==== EXERCISE INPUTS ====

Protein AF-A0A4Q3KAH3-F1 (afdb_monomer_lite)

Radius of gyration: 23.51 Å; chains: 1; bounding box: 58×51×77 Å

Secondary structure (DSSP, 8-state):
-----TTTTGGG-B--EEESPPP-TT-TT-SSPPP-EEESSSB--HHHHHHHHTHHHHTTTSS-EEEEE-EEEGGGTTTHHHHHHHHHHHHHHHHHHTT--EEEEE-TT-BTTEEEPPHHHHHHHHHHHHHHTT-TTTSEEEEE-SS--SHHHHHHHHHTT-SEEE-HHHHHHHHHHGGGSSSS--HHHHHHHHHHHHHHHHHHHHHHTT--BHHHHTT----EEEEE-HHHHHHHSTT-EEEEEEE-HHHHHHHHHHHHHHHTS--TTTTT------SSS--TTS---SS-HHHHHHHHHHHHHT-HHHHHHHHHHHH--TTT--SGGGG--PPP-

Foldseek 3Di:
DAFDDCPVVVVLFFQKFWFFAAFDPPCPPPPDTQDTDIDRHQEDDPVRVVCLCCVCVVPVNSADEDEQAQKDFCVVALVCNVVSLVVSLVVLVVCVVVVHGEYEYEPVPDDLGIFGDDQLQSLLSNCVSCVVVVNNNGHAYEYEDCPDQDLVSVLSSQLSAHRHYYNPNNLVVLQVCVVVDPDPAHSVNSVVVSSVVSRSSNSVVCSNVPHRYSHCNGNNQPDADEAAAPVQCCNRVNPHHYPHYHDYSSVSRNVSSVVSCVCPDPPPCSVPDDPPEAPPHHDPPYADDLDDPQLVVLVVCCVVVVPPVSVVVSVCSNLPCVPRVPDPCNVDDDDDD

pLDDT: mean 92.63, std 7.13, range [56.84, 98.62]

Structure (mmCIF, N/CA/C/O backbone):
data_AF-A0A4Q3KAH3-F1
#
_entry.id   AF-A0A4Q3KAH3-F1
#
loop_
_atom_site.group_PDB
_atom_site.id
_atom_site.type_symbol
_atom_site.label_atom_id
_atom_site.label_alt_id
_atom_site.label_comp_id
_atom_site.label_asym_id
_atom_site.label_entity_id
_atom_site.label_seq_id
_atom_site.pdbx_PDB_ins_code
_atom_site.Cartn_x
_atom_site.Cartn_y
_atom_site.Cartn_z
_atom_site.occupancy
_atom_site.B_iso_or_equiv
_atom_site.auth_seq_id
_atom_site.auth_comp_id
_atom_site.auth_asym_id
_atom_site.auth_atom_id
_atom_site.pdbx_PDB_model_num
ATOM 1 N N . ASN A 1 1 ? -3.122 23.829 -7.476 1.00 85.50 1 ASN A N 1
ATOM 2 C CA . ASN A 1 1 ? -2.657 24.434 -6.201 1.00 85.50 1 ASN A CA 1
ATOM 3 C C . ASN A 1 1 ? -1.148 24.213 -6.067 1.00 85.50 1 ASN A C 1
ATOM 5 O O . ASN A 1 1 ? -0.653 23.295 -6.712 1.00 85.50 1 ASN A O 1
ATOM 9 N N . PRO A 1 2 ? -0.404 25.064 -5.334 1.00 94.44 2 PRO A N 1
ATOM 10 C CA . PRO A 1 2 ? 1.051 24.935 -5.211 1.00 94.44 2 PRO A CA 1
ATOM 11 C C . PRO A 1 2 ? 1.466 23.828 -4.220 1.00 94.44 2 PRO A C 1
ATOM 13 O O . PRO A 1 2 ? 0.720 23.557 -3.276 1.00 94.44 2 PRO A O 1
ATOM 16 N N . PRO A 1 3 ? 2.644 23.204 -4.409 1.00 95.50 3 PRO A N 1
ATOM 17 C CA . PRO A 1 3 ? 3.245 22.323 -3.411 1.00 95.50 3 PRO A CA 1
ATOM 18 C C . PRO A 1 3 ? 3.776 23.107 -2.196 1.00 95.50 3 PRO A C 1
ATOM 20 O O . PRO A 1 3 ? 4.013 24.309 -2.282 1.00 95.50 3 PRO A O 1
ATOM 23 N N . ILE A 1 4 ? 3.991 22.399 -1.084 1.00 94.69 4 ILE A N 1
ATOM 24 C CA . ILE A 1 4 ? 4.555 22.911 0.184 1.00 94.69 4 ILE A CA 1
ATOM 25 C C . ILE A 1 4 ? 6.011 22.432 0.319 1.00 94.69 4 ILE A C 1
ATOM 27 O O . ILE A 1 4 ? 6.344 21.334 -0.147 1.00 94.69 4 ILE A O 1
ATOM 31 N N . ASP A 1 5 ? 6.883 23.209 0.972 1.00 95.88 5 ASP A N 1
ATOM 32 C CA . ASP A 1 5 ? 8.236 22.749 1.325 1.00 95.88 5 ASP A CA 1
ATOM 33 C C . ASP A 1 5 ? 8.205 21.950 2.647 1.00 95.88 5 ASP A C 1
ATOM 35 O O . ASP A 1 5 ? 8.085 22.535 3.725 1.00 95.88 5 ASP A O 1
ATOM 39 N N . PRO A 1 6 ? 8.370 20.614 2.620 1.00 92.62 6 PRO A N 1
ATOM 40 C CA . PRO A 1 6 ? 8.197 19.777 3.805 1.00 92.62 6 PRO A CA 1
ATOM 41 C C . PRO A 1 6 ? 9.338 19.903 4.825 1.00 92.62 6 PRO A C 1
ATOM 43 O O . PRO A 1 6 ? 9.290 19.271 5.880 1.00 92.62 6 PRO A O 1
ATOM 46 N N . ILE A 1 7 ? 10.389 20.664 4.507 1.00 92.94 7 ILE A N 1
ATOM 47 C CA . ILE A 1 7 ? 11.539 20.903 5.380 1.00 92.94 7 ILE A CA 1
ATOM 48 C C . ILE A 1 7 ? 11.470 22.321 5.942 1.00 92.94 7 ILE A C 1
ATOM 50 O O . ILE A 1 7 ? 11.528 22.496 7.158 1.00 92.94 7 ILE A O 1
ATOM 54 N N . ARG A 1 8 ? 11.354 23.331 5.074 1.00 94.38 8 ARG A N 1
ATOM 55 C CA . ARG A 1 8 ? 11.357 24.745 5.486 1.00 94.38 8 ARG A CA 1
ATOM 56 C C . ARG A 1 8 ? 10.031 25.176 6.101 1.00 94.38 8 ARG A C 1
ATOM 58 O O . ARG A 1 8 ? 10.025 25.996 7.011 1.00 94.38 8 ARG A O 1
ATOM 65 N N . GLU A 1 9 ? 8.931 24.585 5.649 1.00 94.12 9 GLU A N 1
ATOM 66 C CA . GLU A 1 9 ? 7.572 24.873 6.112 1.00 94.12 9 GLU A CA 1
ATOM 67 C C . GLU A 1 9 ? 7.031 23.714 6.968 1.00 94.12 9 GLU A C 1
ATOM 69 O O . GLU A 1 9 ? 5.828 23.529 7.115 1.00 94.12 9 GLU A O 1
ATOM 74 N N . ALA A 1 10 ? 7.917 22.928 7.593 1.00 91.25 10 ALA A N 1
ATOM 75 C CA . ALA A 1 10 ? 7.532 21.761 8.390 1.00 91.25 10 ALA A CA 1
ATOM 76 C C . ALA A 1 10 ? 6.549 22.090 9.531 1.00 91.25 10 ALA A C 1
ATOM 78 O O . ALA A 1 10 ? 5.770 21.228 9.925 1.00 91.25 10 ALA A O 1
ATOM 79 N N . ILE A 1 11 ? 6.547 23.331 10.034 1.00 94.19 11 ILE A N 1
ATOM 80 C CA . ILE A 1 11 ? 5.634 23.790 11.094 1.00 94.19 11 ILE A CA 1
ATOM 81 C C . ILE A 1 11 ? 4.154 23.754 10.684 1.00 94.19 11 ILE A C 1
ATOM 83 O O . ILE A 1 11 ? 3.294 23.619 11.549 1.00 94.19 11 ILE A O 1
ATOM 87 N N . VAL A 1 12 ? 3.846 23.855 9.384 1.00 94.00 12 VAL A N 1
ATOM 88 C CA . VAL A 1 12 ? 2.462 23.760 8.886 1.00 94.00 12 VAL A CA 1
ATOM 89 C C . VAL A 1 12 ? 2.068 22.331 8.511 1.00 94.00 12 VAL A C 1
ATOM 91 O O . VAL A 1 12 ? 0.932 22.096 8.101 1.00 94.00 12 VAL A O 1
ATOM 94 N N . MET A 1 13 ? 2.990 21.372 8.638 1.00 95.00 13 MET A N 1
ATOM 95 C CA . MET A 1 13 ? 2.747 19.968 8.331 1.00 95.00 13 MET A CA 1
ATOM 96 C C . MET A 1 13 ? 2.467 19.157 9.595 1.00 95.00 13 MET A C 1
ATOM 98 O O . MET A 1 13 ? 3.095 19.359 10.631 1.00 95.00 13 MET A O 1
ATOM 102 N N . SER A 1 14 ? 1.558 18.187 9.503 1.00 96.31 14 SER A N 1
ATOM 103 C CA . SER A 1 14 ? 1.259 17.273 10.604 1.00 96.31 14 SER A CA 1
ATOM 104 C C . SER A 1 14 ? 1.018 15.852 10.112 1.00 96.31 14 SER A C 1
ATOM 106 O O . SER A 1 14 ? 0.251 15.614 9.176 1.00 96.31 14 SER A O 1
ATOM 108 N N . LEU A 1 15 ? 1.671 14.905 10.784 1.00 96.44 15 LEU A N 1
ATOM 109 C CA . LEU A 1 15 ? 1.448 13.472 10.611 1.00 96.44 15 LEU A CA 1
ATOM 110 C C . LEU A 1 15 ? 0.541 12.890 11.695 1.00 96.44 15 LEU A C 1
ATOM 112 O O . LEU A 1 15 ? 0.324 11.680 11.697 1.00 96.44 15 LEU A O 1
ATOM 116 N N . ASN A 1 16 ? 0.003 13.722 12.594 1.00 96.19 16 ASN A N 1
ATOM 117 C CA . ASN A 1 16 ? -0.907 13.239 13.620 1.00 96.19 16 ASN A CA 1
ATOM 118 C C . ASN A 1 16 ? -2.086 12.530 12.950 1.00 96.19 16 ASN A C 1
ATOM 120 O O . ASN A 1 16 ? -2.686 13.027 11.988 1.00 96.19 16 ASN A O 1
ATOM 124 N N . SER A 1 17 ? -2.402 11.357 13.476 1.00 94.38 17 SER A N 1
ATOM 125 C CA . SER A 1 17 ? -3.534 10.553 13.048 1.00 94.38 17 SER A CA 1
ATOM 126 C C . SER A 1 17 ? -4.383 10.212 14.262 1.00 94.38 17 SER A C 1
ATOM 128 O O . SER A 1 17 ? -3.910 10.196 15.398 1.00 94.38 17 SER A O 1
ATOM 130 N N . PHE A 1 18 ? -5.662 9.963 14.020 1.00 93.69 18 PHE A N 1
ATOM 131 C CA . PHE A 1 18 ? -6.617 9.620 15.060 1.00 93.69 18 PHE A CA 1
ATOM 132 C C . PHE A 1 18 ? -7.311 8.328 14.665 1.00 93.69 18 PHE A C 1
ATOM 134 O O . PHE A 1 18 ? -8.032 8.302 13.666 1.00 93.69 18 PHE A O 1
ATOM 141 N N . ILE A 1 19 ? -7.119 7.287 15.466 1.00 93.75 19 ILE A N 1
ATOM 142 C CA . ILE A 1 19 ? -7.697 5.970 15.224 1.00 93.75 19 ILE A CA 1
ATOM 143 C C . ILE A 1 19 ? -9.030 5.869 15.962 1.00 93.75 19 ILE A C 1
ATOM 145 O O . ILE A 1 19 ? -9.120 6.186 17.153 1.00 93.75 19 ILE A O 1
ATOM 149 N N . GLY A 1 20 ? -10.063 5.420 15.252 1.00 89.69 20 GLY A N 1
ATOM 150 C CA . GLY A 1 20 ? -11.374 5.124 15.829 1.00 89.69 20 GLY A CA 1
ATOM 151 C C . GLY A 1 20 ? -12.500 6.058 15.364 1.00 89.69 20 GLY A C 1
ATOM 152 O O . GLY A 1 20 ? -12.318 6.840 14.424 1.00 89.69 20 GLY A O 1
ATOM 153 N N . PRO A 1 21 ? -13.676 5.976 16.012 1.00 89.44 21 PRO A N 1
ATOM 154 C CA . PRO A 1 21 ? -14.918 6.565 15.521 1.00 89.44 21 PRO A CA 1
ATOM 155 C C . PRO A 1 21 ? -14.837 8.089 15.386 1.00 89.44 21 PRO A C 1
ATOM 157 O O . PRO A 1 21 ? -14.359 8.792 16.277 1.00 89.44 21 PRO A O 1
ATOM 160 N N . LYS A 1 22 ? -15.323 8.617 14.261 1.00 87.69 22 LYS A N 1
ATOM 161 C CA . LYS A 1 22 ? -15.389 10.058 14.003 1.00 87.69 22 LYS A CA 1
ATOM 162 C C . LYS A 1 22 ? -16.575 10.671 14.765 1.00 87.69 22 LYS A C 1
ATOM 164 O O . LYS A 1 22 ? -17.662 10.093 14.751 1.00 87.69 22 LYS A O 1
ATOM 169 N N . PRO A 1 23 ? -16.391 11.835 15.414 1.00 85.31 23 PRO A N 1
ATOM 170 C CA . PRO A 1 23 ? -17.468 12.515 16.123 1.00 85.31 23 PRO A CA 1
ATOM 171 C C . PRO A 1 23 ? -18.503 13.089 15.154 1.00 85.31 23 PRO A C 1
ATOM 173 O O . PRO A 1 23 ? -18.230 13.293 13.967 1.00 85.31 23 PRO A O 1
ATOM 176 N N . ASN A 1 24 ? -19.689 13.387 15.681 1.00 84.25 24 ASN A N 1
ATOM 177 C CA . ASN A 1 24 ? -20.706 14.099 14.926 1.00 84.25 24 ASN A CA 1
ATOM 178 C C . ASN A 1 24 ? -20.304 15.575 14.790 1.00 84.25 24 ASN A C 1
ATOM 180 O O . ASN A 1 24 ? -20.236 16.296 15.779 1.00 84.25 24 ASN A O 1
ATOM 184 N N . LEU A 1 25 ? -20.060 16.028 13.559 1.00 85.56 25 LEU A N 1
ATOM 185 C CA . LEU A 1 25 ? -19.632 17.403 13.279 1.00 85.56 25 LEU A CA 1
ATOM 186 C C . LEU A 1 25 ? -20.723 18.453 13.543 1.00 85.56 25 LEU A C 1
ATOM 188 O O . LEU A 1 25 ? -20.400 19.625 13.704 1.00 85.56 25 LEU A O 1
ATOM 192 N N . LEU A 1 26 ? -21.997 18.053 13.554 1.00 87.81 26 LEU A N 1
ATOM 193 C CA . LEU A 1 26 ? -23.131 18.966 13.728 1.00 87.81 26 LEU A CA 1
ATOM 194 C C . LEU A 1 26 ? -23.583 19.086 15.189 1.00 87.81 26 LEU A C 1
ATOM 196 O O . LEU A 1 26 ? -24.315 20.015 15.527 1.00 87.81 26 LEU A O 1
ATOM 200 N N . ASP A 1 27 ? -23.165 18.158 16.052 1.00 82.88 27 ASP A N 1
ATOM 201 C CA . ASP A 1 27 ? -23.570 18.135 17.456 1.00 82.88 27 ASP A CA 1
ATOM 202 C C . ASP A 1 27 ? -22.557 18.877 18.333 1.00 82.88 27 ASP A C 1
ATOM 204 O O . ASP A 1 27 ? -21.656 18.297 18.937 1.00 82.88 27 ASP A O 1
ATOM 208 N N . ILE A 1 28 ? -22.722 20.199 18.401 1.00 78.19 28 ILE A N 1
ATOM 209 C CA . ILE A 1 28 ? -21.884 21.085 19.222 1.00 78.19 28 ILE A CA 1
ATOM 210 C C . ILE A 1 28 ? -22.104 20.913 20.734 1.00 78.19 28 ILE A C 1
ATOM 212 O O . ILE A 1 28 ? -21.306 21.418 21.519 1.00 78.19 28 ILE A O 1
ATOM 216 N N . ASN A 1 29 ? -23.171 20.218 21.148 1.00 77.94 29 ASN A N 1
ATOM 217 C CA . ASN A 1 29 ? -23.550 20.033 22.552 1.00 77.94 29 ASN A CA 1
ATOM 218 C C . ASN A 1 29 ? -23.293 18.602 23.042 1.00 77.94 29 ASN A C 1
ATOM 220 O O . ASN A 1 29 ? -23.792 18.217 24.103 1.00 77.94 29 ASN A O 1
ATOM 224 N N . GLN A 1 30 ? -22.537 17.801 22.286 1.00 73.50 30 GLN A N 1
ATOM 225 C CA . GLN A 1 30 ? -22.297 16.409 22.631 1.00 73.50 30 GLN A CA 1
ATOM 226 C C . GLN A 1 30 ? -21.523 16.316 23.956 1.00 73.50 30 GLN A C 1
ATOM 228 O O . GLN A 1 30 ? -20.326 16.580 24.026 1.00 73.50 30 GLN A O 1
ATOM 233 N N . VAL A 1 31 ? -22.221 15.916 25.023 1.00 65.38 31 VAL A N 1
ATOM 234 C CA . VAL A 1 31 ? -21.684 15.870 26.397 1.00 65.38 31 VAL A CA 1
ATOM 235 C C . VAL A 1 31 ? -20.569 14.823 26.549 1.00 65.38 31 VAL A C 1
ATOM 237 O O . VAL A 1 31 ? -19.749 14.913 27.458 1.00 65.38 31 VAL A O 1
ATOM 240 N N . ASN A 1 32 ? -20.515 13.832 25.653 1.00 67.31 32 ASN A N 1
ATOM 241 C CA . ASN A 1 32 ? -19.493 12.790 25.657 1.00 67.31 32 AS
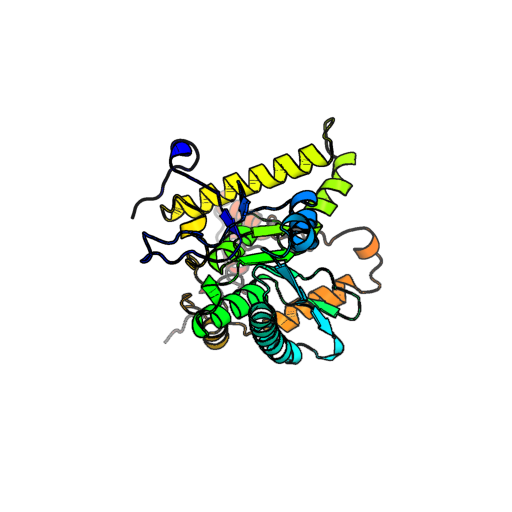N A CA 1
ATOM 242 C C . ASN A 1 32 ? -19.174 12.346 24.216 1.00 67.31 32 ASN A C 1
ATOM 244 O O . ASN A 1 32 ? -19.753 11.364 23.739 1.00 67.31 32 ASN A O 1
ATOM 248 N N . PRO A 1 33 ? -18.328 13.091 23.479 1.00 70.81 33 PRO A N 1
ATOM 249 C CA . PRO A 1 33 ? -17.964 12.717 22.121 1.00 70.81 33 PRO A CA 1
ATOM 250 C C . PRO A 1 33 ? -17.224 11.372 22.112 1.00 70.81 33 PRO A C 1
ATOM 252 O O . PRO A 1 33 ? -16.534 11.034 23.082 1.00 70.81 33 PRO A O 1
ATOM 255 N N . PRO A 1 34 ? -17.338 10.590 21.024 1.00 73.94 34 PRO A N 1
ATOM 256 C CA . PRO A 1 34 ? -16.601 9.343 20.899 1.00 73.94 34 PRO A CA 1
ATOM 257 C C . PRO A 1 34 ? -15.098 9.601 21.050 1.00 73.94 34 PRO A C 1
ATOM 259 O O . PRO A 1 34 ? -14.526 10.467 20.384 1.00 73.94 34 PRO A O 1
ATOM 262 N N . MET A 1 35 ? -14.461 8.849 21.951 1.00 82.12 35 MET A N 1
ATOM 263 C CA . MET A 1 35 ? -13.018 8.931 22.152 1.00 82.12 35 MET A CA 1
ATOM 264 C C . MET A 1 35 ? -12.300 8.459 20.885 1.00 82.12 35 MET A C 1
ATOM 266 O O . MET A 1 35 ? -12.751 7.535 20.206 1.00 82.12 35 MET A O 1
ATOM 270 N N . ARG A 1 36 ? -11.143 9.057 20.600 1.00 87.81 36 ARG A N 1
ATOM 271 C CA . ARG A 1 36 ? -10.239 8.624 19.527 1.00 87.81 36 ARG A CA 1
ATOM 272 C C . ARG A 1 36 ? -8.837 8.453 20.083 1.00 87.81 36 ARG A C 1
ATOM 274 O O . ARG A 1 36 ? -8.444 9.169 21.001 1.00 87.81 36 ARG A O 1
ATOM 281 N N . LEU A 1 37 ? -8.096 7.505 19.527 1.00 90.88 37 LEU A N 1
ATOM 282 C CA . LEU A 1 37 ? -6.703 7.287 19.890 1.00 90.88 37 LEU A CA 1
ATOM 283 C C . LEU A 1 37 ? -5.836 8.207 19.038 1.00 90.88 37 LEU A C 1
ATOM 285 O O . LEU A 1 37 ? -5.725 8.006 17.830 1.00 90.88 37 LEU A O 1
ATOM 289 N N . GLU A 1 38 ? -5.254 9.228 19.656 1.00 93.38 38 GLU A N 1
ATOM 290 C CA . GLU A 1 38 ? -4.273 10.075 18.986 1.00 93.38 38 GLU A CA 1
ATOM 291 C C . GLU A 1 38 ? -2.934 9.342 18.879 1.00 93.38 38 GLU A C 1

====

*PROBLEM STATEMENT*. Where the listing above has a line with "ATOM 151 C C", start there, and output every line exactly through the line with "ATOM 162 C C", which is also included.

*RESULT OF THE EXERCISE*.
ATOM 151 C C . GLY A 1 20 ? -12.500 6.058 15.364 1.00 89.69 20 GLY A C 1
ATOM 152 O O . GLY A 1 20 ? -12.318 6.840 14.424 1.00 89.69 20 GLY A O 1
ATOM 153 N N . PRO A 1 21 ? -13.676 5.976 16.012 1.00 89.44 21 PRO A N 1
ATOM 154 C CA . PRO A 1 21 ? -14.918 6.565 15.521 1.00 89.44 21 PRO A CA 1
ATOM 155 C C . PRO A 1 21 ? -14.837 8.089 15.386 1.00 89.44 21 PRO A C 1
ATOM 157 O O . PRO A 1 21 ? -14.359 8.792 16.277 1.00 89.44 21 PRO A O 1
ATOM 160 N N . LYS A 1 22 ? -15.323 8.617 14.261 1.00 87.69 22 LYS A N 1
ATOM 161 C CA . LYS A 1 22 ? -15.389 10.058 14.003 1.00 87.69 22 LYS A CA 1
ATOM 162 C C . LYS A 1 22 ? -16.575 10.671 14.765 1.00 87.69 22 LYS A C 1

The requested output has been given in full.